**AIM OF THE EXERCISE:**
Give back the line below containing "Organism: Caenorhabditis remanei" and every later line, exactly.

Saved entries
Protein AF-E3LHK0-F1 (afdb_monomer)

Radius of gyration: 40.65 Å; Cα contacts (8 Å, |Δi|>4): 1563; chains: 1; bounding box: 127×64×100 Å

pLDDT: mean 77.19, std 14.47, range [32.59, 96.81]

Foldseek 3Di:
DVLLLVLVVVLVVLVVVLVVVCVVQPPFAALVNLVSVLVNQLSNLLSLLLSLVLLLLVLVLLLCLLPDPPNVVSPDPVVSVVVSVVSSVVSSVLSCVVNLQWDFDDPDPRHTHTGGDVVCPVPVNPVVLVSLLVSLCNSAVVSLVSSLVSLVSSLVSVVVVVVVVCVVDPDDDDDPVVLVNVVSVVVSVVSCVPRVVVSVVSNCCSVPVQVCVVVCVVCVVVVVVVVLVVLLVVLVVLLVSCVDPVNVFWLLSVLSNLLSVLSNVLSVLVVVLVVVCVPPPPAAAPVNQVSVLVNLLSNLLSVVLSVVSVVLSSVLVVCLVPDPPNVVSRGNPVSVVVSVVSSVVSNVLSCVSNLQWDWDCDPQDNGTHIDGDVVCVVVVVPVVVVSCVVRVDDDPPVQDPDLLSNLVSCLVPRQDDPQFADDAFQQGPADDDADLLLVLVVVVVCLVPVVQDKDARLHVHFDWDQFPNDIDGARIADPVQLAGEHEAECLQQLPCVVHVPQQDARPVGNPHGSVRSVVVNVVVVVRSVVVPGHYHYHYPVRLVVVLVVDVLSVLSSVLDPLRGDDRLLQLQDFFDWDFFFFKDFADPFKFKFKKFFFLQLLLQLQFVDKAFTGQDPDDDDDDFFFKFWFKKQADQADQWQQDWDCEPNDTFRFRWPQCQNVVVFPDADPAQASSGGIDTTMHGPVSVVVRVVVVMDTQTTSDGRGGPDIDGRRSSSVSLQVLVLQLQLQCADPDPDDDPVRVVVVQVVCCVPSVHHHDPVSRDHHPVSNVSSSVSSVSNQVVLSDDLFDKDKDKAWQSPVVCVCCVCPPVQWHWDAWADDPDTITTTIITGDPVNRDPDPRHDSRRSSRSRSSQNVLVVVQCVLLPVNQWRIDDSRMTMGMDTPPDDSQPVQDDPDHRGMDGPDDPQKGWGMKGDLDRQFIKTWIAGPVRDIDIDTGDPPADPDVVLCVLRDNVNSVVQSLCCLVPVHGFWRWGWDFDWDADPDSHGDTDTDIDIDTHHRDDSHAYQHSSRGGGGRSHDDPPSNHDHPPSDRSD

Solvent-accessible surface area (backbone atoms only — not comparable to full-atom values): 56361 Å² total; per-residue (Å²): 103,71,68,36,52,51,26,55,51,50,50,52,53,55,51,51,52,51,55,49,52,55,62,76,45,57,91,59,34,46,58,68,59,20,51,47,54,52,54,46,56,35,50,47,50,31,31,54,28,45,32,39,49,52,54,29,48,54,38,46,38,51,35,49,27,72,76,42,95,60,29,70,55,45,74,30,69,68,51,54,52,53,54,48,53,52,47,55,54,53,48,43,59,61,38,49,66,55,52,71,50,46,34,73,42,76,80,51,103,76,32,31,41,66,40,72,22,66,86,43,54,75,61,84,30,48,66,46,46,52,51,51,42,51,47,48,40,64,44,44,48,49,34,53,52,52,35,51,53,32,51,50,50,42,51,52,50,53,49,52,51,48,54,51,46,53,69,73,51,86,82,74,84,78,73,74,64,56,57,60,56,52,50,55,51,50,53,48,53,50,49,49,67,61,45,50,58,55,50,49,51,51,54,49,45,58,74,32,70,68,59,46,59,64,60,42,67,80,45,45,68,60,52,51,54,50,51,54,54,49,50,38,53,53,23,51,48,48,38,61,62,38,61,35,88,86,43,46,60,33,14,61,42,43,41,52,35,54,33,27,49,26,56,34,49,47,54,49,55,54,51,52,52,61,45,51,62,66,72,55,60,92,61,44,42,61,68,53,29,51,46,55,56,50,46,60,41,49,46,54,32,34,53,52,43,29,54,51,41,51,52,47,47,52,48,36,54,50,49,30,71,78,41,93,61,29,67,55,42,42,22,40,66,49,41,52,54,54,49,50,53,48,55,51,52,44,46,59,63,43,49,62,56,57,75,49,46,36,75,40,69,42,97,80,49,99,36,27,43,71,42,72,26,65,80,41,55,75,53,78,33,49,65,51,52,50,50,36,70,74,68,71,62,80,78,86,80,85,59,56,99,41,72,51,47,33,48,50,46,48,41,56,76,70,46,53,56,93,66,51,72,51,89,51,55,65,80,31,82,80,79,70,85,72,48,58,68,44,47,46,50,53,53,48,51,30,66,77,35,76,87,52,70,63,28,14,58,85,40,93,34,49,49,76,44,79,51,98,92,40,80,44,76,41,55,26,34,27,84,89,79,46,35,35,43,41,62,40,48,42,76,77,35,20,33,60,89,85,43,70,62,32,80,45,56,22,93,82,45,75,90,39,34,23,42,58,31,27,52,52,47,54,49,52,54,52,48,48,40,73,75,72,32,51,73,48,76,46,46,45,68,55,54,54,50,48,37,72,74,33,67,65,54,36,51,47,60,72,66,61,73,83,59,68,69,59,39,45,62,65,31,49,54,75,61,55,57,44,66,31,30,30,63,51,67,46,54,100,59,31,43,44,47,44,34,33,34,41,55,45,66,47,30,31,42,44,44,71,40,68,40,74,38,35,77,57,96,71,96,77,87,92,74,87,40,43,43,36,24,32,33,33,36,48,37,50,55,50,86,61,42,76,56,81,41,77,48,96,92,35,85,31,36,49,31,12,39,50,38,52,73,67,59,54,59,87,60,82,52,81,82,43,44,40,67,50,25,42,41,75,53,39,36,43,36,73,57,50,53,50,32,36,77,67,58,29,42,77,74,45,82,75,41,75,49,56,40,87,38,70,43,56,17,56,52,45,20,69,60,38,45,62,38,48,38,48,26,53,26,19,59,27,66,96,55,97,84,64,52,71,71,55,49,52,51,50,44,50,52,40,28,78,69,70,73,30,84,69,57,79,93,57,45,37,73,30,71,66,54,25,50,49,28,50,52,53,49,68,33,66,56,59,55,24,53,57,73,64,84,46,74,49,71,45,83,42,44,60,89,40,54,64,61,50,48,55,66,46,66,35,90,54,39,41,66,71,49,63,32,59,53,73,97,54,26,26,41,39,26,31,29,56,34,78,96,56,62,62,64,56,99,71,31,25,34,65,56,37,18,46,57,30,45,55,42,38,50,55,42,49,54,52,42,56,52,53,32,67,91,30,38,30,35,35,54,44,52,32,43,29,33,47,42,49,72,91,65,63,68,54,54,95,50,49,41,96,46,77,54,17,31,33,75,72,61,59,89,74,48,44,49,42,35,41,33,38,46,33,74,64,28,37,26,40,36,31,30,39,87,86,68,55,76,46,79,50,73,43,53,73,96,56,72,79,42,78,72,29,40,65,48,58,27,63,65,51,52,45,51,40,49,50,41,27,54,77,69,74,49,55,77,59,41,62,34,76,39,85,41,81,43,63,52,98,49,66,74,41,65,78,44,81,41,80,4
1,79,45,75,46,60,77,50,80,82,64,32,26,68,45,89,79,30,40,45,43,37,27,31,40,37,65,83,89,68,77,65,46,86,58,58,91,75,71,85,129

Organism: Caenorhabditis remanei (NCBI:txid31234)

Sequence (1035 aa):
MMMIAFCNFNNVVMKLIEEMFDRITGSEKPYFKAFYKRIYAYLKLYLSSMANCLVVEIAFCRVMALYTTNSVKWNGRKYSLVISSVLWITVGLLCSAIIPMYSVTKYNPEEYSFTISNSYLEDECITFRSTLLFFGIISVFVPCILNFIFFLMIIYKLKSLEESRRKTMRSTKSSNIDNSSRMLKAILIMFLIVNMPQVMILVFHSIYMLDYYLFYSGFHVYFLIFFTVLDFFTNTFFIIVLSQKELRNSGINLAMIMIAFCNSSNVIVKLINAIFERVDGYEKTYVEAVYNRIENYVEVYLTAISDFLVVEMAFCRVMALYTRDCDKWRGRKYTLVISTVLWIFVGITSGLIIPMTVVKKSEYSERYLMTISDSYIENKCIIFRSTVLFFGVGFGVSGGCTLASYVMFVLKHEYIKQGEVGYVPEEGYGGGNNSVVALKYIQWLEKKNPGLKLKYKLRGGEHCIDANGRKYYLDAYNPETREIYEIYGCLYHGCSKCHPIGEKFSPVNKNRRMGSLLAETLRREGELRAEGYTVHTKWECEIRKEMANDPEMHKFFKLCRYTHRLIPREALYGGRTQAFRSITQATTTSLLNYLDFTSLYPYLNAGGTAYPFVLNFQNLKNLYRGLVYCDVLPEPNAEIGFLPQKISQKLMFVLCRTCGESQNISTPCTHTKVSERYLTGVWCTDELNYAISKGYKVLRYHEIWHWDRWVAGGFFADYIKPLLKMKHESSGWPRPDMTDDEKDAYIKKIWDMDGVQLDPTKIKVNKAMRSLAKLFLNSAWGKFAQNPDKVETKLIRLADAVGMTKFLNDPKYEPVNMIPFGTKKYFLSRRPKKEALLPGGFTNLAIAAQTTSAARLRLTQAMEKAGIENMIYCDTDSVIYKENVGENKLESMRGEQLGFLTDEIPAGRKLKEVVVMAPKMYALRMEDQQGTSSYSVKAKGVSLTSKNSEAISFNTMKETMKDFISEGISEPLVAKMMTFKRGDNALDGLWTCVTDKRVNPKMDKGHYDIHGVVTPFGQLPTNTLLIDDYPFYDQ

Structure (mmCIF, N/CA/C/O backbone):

**RESPONSE TO THE TASK:**
Organism: Caenorhabditis remanei (NCBI:txid31234)

Sequence (1035 aa):
MMMIAFCNFNNVVMKLIEEMFDRITGSEKPYFKAFYKRIYAYLKLYLSSMANCLVVEIAFCRVMALYTTNSVKWNGRKYSLVISSVLWITVGLLCSAIIPMYSVTKYNPEEYSFTISNSYLEDECITFRSTLLFFGIISVFVPCILNFIFFLMIIYKLKSLEESRRKTMRSTKSSNIDNSSRMLKAILIMFLIVNMPQVMILVFHSIYMLDYYLFYSGFHVYFLIFFTVLDFFTNTFFIIVLSQKELRNSGINLAMIMIAFCNSSNVIVKLINAIFERVDGYEKTYVEAVYNRIENYVEVYLTAISDFLVVEMAFCRVMALYTRDCDKWRGRKYTLVISTVLWIFVGITSGLIIPMTVVKKSEYSERYLMTISDSYIENKCIIFRSTVLFFGVGFGVSGGCTLASYVMFVLKHEYIKQGEVGYVPEEGYGGGNNSVVALKYIQWLEKKNPGLKLKYKLRGGEHCIDANGRKYYLDAYNPETREIYEIYGCLYHGCSKCHPIGEKFSPVNKNRRMGSLLAETLRREGELRAEGYTVHTKWECEIRKEMANDPEMHKFFKLCRYTHRLIPREALYGGRTQAFRSITQATTTSLLNYLDFTSLYPYLNAGGTAYPFVLNFQNLKNLYRGLVYCDVLPEPNAEIGFLPQKISQKLMFVLCRTCGESQNISTPCTHTKVSERYLTGVWCTDELNYAISKGYKVLRYHEIWHWDRWVAGGFFADYIKPLLKMKHESSGWPRPDMTDDEKDAYIKKIWDMDGVQLDPTKIKVNKAMRSLAKLFLNSAWGKFAQNPDKVETKLIRLADAVGMTKFLNDPKYEPVNMIPFGTKKYFLSRRPKKEALLPGGFTNLAIAAQTTSAARLRLTQAMEKAGIENMIYCDTDSVIYKENVGENKLESMRGEQLGFLTDEIPAGRKLKEVVVMAPKMYALRMEDQQGTSSYSVKAKGVSLTSKNSEAISFNTMKETMKDFISEGISEPLVAKMMTFKRGDNALDGLWTCVTDKRVNPKMDKGHYDIHGVVTPFGQLPTNTLLIDDYPFYDQ

Structure (mmCIF, N/CA/C/O backbone):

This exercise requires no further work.